Lawyers for the multinational welcomed the appeal court's ruling on the complicity charge. "The court recognises that Lafarge has never participated either closely or from afar in a crime against humanity," said their statement.

Lafarge – which merged in 2015 with the Swiss company Holcim – remains suspected of paying nearly 13 million euros via its Syrian subsidiary to jihadist groups, to keep its operation going.

Present in Syria since 2007, the company stayed on while other multinationals pulled out amid the country’s descent into civil war in the aftermath of the “Arab Spring” protests in 2011.

Lafarge's Syrian operation

The case highlights the difficulties of attempting to do business in war-torn regions.

Lafarge argues it tried to protect jobs, livelihoods and keep the local economy going. But as the conflict took hold, the situation around its plant at Jalabiya – between Raqqa and Aleppo in northern Syria – became increasingly lawless.

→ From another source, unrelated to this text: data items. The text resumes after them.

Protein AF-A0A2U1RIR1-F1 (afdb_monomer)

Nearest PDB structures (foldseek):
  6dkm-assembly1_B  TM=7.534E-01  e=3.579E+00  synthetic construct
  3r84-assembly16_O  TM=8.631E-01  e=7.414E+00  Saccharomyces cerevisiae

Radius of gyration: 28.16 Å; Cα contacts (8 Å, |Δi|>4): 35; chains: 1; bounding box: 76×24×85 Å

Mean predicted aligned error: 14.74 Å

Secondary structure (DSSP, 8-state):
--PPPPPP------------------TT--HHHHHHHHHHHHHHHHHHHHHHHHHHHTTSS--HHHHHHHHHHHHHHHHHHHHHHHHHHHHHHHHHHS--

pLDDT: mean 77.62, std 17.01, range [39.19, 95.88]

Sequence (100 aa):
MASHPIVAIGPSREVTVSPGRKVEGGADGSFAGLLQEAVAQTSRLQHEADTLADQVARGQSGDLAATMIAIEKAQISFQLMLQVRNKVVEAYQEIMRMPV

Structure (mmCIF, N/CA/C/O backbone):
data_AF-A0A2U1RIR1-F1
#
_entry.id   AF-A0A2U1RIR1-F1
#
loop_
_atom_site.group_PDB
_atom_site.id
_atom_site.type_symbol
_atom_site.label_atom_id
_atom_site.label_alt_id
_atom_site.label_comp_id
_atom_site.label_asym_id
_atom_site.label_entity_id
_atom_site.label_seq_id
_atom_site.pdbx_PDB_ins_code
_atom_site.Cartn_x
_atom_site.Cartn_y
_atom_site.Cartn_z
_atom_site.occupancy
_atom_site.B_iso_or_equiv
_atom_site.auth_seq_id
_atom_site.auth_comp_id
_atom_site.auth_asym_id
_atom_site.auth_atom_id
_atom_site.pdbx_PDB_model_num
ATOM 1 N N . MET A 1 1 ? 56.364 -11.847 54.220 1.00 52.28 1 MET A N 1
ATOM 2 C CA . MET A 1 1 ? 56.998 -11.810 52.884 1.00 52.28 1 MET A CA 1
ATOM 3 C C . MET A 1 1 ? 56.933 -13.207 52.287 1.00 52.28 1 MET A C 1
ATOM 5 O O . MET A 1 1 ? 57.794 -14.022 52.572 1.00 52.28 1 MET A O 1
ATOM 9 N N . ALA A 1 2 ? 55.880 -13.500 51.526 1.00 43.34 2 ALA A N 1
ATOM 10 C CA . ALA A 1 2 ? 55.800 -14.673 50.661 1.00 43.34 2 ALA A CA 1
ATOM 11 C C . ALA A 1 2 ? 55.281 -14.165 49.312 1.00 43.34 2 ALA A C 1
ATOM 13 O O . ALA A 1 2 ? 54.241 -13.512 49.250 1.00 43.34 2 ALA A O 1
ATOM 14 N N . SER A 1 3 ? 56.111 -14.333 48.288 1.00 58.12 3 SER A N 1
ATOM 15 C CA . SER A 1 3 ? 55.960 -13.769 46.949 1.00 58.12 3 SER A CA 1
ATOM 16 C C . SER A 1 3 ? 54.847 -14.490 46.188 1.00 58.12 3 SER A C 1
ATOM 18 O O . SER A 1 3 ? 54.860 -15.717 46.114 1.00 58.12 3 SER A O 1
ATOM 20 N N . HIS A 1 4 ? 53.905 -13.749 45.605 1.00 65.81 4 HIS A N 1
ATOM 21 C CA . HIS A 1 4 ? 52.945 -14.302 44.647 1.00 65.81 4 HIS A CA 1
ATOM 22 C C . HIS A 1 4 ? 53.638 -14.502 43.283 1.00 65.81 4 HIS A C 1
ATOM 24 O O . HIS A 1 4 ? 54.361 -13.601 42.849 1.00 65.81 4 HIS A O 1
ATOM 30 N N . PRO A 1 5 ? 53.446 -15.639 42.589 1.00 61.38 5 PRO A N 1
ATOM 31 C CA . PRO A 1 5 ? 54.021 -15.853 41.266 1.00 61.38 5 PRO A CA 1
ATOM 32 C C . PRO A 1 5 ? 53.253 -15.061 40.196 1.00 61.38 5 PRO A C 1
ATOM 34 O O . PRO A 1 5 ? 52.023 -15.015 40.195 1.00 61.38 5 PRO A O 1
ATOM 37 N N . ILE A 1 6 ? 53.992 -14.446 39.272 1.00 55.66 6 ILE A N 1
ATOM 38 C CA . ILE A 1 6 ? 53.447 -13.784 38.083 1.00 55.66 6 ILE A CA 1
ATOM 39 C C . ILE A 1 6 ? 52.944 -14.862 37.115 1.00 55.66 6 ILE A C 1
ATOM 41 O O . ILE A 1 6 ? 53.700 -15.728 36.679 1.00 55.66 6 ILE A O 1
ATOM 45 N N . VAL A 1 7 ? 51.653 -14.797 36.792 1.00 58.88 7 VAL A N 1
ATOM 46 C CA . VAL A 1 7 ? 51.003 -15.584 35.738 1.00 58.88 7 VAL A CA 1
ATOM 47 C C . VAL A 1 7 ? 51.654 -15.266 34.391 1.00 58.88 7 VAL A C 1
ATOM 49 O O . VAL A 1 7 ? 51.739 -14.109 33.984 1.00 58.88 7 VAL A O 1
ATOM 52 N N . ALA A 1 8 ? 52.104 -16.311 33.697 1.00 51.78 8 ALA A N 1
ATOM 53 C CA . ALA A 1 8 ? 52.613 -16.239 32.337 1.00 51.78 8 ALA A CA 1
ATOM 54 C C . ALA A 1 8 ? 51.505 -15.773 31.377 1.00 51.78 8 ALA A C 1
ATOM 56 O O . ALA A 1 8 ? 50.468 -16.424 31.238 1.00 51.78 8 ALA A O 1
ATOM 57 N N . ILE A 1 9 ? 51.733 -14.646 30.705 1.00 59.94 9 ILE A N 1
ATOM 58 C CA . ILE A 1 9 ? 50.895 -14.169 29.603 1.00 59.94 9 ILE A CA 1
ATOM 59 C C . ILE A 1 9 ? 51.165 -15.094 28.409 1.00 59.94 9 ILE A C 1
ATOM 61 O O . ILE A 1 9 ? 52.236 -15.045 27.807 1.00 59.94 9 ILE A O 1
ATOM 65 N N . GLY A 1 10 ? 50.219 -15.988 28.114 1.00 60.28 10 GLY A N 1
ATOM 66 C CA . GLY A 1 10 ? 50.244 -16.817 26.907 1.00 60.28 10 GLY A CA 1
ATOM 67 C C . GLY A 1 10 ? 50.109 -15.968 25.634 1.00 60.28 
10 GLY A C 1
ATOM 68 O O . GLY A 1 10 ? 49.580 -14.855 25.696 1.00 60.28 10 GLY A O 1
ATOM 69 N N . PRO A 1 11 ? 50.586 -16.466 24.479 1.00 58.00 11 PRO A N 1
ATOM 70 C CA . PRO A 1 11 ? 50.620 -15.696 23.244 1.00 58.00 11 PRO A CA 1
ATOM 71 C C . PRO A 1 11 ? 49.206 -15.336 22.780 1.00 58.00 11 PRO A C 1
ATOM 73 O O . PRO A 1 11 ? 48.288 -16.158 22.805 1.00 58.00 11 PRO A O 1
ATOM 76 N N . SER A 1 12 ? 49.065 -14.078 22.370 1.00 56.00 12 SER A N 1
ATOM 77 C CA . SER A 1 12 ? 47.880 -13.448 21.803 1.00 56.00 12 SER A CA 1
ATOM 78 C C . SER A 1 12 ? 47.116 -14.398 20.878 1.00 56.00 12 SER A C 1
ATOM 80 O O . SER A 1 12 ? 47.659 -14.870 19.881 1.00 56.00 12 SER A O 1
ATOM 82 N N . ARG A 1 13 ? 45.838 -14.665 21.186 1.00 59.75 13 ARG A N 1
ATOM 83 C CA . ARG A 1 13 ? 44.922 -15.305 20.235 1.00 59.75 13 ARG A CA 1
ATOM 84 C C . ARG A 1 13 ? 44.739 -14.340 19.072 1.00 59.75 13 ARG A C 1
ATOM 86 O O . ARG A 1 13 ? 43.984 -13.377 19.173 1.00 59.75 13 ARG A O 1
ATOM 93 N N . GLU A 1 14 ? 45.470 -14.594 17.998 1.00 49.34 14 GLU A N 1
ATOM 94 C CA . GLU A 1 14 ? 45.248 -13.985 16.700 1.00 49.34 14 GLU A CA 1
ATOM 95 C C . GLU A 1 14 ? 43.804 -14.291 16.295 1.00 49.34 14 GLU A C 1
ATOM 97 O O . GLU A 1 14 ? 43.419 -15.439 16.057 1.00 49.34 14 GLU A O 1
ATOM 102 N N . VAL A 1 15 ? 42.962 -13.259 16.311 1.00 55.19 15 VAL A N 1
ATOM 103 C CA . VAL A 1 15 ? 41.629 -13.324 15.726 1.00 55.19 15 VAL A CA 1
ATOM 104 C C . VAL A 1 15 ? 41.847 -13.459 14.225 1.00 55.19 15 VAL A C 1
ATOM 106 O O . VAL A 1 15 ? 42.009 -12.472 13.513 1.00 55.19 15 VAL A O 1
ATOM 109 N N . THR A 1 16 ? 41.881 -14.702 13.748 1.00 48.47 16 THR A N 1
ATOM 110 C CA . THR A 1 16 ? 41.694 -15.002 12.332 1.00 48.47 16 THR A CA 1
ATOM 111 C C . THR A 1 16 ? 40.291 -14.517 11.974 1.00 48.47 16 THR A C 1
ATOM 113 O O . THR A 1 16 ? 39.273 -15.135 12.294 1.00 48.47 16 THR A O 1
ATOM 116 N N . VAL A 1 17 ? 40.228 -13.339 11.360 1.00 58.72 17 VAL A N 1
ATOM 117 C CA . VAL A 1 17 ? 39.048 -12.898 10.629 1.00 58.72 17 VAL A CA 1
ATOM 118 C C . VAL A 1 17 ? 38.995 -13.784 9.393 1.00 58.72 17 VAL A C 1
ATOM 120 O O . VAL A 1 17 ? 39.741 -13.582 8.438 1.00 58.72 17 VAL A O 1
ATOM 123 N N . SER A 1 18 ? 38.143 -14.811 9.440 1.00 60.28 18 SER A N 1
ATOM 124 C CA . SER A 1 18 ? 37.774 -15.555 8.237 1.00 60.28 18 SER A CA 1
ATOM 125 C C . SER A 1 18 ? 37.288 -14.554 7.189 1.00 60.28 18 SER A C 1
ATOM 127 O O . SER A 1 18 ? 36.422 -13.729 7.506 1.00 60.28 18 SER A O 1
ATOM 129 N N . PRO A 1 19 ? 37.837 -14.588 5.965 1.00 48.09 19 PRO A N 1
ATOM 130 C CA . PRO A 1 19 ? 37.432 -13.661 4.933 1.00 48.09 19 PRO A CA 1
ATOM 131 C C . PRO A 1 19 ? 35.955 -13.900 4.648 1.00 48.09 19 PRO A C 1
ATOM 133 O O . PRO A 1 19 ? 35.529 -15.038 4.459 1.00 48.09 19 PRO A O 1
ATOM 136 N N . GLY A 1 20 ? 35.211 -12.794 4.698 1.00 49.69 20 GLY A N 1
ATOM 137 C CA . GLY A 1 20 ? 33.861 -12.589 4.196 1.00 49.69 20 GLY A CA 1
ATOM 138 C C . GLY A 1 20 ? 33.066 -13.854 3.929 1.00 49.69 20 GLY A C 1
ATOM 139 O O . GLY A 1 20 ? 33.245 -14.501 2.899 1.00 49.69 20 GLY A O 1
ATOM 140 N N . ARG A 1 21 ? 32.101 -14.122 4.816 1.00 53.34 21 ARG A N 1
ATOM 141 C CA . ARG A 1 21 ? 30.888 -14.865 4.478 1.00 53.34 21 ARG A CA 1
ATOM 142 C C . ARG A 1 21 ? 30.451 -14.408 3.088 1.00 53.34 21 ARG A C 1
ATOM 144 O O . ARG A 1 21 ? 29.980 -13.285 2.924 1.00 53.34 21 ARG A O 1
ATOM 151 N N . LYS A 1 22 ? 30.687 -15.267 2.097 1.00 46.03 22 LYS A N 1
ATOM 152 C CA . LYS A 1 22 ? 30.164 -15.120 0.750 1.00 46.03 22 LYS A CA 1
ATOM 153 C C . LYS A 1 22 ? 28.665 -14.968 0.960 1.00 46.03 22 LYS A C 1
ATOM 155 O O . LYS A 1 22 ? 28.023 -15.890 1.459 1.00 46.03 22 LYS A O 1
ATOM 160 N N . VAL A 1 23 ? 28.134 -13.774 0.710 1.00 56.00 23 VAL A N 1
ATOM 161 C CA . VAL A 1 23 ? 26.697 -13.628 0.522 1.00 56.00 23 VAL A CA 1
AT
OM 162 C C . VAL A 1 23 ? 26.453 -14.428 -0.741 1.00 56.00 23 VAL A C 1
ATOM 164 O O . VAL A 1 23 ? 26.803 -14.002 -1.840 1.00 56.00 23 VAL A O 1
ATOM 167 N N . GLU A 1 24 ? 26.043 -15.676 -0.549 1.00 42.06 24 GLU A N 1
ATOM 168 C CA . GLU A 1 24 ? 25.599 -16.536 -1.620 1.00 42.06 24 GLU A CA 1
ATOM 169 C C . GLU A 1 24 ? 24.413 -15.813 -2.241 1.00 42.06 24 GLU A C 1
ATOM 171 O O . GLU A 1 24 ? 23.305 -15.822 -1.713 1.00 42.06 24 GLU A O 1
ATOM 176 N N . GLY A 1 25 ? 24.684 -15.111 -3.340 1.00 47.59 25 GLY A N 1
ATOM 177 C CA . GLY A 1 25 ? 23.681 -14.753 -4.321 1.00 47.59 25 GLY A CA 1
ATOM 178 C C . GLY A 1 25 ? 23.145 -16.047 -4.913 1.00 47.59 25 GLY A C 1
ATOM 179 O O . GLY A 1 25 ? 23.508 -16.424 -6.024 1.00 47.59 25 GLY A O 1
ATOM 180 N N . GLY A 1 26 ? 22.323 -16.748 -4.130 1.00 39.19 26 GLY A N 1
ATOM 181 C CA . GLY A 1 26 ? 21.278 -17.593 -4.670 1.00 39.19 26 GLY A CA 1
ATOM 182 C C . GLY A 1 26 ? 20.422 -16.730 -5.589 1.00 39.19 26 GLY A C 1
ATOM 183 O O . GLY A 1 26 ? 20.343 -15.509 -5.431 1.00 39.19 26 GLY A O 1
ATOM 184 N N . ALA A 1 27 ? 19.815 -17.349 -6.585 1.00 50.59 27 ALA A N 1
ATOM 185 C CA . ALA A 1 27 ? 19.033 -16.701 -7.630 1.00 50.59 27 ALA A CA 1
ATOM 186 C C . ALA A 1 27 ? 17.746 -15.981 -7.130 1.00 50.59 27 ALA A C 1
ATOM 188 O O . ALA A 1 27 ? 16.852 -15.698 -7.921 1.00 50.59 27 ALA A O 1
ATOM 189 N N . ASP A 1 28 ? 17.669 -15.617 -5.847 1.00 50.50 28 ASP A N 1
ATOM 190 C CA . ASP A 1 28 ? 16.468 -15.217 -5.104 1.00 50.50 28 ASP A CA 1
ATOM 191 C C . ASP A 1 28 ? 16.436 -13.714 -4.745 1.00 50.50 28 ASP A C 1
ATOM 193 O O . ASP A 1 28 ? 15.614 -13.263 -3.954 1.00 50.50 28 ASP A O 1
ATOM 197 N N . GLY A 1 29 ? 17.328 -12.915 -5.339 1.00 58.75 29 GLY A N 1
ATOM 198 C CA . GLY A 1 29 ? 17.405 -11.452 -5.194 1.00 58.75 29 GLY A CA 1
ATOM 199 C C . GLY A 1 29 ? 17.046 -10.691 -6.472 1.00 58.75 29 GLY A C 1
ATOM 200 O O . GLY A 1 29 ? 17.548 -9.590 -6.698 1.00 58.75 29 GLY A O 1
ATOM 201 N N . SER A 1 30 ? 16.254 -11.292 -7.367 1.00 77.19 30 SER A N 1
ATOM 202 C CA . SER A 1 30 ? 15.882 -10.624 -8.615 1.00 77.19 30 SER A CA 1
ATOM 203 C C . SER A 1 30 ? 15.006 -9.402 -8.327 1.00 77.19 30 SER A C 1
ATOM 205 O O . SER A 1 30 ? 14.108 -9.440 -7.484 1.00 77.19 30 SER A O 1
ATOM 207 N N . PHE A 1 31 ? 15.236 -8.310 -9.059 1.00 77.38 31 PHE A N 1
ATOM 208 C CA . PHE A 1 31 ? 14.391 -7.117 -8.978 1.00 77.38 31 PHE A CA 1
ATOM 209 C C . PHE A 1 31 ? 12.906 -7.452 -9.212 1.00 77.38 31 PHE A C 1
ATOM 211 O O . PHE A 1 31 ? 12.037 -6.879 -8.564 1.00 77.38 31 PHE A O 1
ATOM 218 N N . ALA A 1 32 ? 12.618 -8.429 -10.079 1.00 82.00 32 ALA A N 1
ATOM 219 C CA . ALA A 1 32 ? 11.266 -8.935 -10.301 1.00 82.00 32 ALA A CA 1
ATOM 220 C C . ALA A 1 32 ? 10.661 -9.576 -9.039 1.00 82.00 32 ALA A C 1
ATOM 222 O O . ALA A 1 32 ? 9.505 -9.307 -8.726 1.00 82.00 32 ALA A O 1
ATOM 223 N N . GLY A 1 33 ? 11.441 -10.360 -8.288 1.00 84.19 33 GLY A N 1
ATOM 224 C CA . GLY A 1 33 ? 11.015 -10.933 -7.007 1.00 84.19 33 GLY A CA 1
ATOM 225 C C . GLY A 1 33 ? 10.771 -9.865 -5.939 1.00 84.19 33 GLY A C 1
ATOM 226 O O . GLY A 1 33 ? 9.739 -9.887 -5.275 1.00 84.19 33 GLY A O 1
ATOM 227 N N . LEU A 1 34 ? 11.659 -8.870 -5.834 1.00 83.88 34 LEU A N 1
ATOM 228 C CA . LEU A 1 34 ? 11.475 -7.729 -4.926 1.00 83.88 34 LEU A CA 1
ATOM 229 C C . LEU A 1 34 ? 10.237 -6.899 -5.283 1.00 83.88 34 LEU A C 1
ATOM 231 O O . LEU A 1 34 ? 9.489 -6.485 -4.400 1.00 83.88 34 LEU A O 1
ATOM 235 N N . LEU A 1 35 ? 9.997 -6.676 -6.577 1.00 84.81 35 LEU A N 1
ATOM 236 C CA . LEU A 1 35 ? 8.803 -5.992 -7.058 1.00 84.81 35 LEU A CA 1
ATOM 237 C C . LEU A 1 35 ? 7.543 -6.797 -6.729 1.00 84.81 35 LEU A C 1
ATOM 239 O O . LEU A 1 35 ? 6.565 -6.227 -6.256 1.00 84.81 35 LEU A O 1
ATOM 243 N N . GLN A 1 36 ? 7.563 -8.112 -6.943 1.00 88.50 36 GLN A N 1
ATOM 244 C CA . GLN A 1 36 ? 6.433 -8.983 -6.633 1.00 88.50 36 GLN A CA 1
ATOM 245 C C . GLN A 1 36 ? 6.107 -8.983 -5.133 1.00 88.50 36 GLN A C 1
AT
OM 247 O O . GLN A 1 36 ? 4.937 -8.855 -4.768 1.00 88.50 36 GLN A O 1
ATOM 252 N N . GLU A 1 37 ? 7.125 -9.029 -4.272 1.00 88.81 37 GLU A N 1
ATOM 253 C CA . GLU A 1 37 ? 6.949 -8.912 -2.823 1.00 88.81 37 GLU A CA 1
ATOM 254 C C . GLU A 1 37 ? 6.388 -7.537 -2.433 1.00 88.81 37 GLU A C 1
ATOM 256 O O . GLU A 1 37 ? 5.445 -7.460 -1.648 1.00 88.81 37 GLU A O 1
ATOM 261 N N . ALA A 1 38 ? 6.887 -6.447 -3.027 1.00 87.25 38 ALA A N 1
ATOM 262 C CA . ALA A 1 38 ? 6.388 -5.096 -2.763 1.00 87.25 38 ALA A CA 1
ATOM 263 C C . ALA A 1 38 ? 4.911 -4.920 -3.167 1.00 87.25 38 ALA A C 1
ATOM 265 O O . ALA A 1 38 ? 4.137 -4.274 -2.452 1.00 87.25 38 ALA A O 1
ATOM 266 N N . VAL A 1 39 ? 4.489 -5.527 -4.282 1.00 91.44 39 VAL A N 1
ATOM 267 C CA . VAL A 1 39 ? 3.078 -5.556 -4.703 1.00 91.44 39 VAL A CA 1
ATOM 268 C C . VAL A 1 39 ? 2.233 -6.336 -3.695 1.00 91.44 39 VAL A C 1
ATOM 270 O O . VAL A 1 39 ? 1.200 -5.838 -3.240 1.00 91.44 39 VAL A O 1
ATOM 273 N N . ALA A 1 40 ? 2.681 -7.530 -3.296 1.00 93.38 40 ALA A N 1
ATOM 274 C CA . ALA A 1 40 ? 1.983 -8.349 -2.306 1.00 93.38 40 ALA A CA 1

It is accused of paying off terrorist groups, often via intermediaries. Far from protecting its staff, the company is said to have put pressure on employees to keep working – putting lives at risk.

Lafarge is also suspected of paying to get supplies of raw materials from jihadist groups.

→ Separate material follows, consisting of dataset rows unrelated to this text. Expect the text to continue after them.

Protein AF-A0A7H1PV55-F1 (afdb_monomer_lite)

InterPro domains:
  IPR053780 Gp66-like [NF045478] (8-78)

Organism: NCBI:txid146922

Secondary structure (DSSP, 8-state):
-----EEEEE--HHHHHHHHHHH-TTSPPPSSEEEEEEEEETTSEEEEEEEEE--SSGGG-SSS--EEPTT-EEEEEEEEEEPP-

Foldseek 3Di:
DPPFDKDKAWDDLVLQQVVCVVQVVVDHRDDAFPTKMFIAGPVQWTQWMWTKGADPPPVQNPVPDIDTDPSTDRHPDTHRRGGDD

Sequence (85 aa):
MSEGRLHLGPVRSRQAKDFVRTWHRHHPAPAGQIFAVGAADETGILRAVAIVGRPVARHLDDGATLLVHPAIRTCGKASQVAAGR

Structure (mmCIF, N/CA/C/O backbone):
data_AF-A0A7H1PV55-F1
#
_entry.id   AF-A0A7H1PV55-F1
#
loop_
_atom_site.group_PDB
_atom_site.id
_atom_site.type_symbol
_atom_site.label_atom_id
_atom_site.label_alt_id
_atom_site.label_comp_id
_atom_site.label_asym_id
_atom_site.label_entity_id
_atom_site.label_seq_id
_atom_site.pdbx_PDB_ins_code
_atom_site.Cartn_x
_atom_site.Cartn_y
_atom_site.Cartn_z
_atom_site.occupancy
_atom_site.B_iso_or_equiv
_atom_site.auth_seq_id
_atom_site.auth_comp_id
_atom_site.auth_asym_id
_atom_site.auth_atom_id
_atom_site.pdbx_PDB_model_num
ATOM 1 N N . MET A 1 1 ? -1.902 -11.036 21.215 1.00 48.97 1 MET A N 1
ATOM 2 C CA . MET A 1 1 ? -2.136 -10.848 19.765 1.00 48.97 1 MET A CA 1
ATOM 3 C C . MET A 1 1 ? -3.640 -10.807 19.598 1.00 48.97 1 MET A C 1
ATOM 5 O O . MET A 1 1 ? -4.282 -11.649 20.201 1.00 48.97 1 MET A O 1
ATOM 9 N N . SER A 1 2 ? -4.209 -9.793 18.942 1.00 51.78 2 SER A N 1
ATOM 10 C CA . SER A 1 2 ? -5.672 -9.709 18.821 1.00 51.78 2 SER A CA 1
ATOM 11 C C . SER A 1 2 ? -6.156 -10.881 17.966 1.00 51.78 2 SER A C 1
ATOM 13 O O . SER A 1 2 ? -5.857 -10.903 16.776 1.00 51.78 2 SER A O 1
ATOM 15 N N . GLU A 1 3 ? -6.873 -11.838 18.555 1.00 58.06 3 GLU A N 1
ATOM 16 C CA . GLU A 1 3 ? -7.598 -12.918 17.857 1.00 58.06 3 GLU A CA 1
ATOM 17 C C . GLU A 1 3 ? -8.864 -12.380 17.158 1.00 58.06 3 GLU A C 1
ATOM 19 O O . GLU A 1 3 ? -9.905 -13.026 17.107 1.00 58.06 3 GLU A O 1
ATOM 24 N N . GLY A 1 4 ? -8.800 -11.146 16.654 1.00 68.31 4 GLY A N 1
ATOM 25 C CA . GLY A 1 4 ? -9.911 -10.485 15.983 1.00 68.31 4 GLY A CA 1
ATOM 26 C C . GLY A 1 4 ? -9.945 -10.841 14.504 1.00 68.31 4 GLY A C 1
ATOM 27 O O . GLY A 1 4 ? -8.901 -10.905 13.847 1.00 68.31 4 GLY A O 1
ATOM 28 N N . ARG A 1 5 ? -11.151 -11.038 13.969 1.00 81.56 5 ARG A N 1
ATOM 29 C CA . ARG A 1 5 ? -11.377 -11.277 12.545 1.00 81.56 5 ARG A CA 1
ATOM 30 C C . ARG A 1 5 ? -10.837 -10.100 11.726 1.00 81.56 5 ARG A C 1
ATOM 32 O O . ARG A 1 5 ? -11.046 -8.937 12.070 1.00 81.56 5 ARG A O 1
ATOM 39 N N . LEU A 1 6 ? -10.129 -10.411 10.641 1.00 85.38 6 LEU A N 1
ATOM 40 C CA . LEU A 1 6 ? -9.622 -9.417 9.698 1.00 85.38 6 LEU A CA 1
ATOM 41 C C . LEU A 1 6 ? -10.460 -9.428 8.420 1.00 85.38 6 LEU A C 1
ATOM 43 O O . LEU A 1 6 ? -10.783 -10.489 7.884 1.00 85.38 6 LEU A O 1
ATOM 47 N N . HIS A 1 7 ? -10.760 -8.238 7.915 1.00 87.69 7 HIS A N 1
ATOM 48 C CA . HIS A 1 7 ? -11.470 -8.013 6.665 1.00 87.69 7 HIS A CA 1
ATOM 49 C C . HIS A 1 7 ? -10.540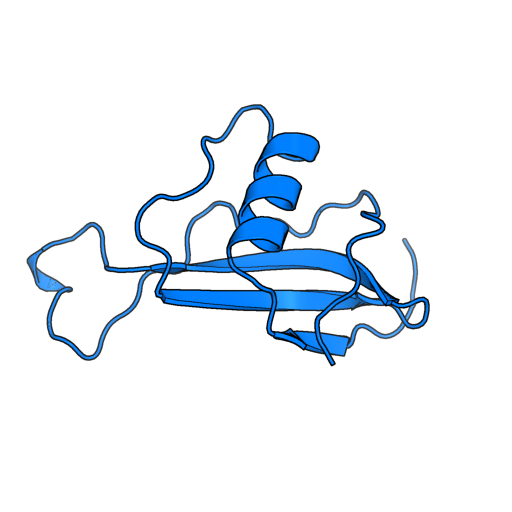 -7.368 5.643 1.00 87.69 7 HIS A C 1
ATOM 51 O O . HIS A 1 7 ? -9.815 -6.418 5.952 1.00 87.69 7 HIS A O 1
ATOM 57 N N . LEU A 1 8 ? -10.565 -7.894 4.419 1.00 88.69 8 LEU A N 1
ATOM 58 C CA . LEU A 1 8 ? -9.827 -7.328 3.297 1.00 88.69 8 LEU A CA 1
ATOM 59 C C . LEU A 1 8 ? -10.675 -6.267 2.601 1.00 88.69 8 LEU A C 1
ATOM 61 O O . LEU A 1 8 ? -11.853 -6.493 2.335 1.00 88.69 8 LEU A O 1
ATOM 65 N N . GLY A 1 9 ? -10.063 -5.130 2.282 1.00 89.44 9 GLY A N 1
ATOM 66 C CA . GLY A 1 9 ? -10.729 -4.043 1.572 1.00 89.44 9 GLY A CA 1
ATOM 67 C C . GLY A 1 9 ? -9.768 -3.210 0.725 1.00 89.44 9 GLY A C 1
ATOM 68 O O . GLY A 1 9 ? -8.551 -3.239 0.951 1.00 89.44 9 GLY A O 1
ATOM 69 N N . PRO A 1 10 ? -10.284 -2.468 -0.266 1.00 90.38 10 PRO A N 1
ATOM 70 C CA . PRO A 1 10 ? -9.472 -1.561 -1.062 1.00 90.38 10 PRO A CA 1
ATOM 71 C C . PRO A 1 10 ? -8.923 -0.416 -0.199 1.00 90.38 10 PRO A C 1
ATOM 73 O O . PRO A 1 10 ? -9.596 0.124 0.682 1.00 90.38 10 PRO A O 1
ATOM 76 N N . VAL A 1 11 ? -7.684 -0.002 -0.475 1.00 88.19 11 VAL A N 1
ATOM 77 C CA . VAL A 1 11 ? -7.046 1.140 0.198 1.00 88.19 11 VAL A CA 1
ATOM 78 C C . VAL A 1 11 ? -6.632 2.174 -0.836 1.00 88.19 11 VAL A C 1
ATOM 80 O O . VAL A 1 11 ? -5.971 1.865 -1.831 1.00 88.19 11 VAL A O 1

Some workers gave evidence describing their terror as they fled across the desert after ISIS – which later took control of the plant – invaded the neighbouring village in 2014. It’s said that buses, promised to evacuate staff in the event of danger, failed to materialise.

Investigations result in charges

Following revelations published by Le Monde newspaper and France 24, the French authorities launched their own inquiry. It resulted in several former Lafarge bosses being placed under formal investigation.

An internal company investigation uncovered payments to “armed groups”. But Lafarge contests responsibility over where the money paid ended up, and blames local managers. Lawyers have also disputed the trustworthiness of other investigations. Lafarge insists its “absolute priority” has always been to ensure the safety and security of its personnel.

Last month legal advice for the prosecution appeared to support the multinational's defence against "complicity in crimes against humanity” – the charge rejected on Thursday.

The French anti-corruption group Sherpa – which argued that evidence from ex-Syrian employees justified the accusation – was dismissed as a plaintiff in the case along with the European Center for Constitutional and Human Rights (ECCHR). They responded by denouncing what they said was a “political decision”.

Following Thursday's decision, a lawyer for Sherpa said the remaining charge against Lafarge of financing terrorism was still "a first in the judicial world".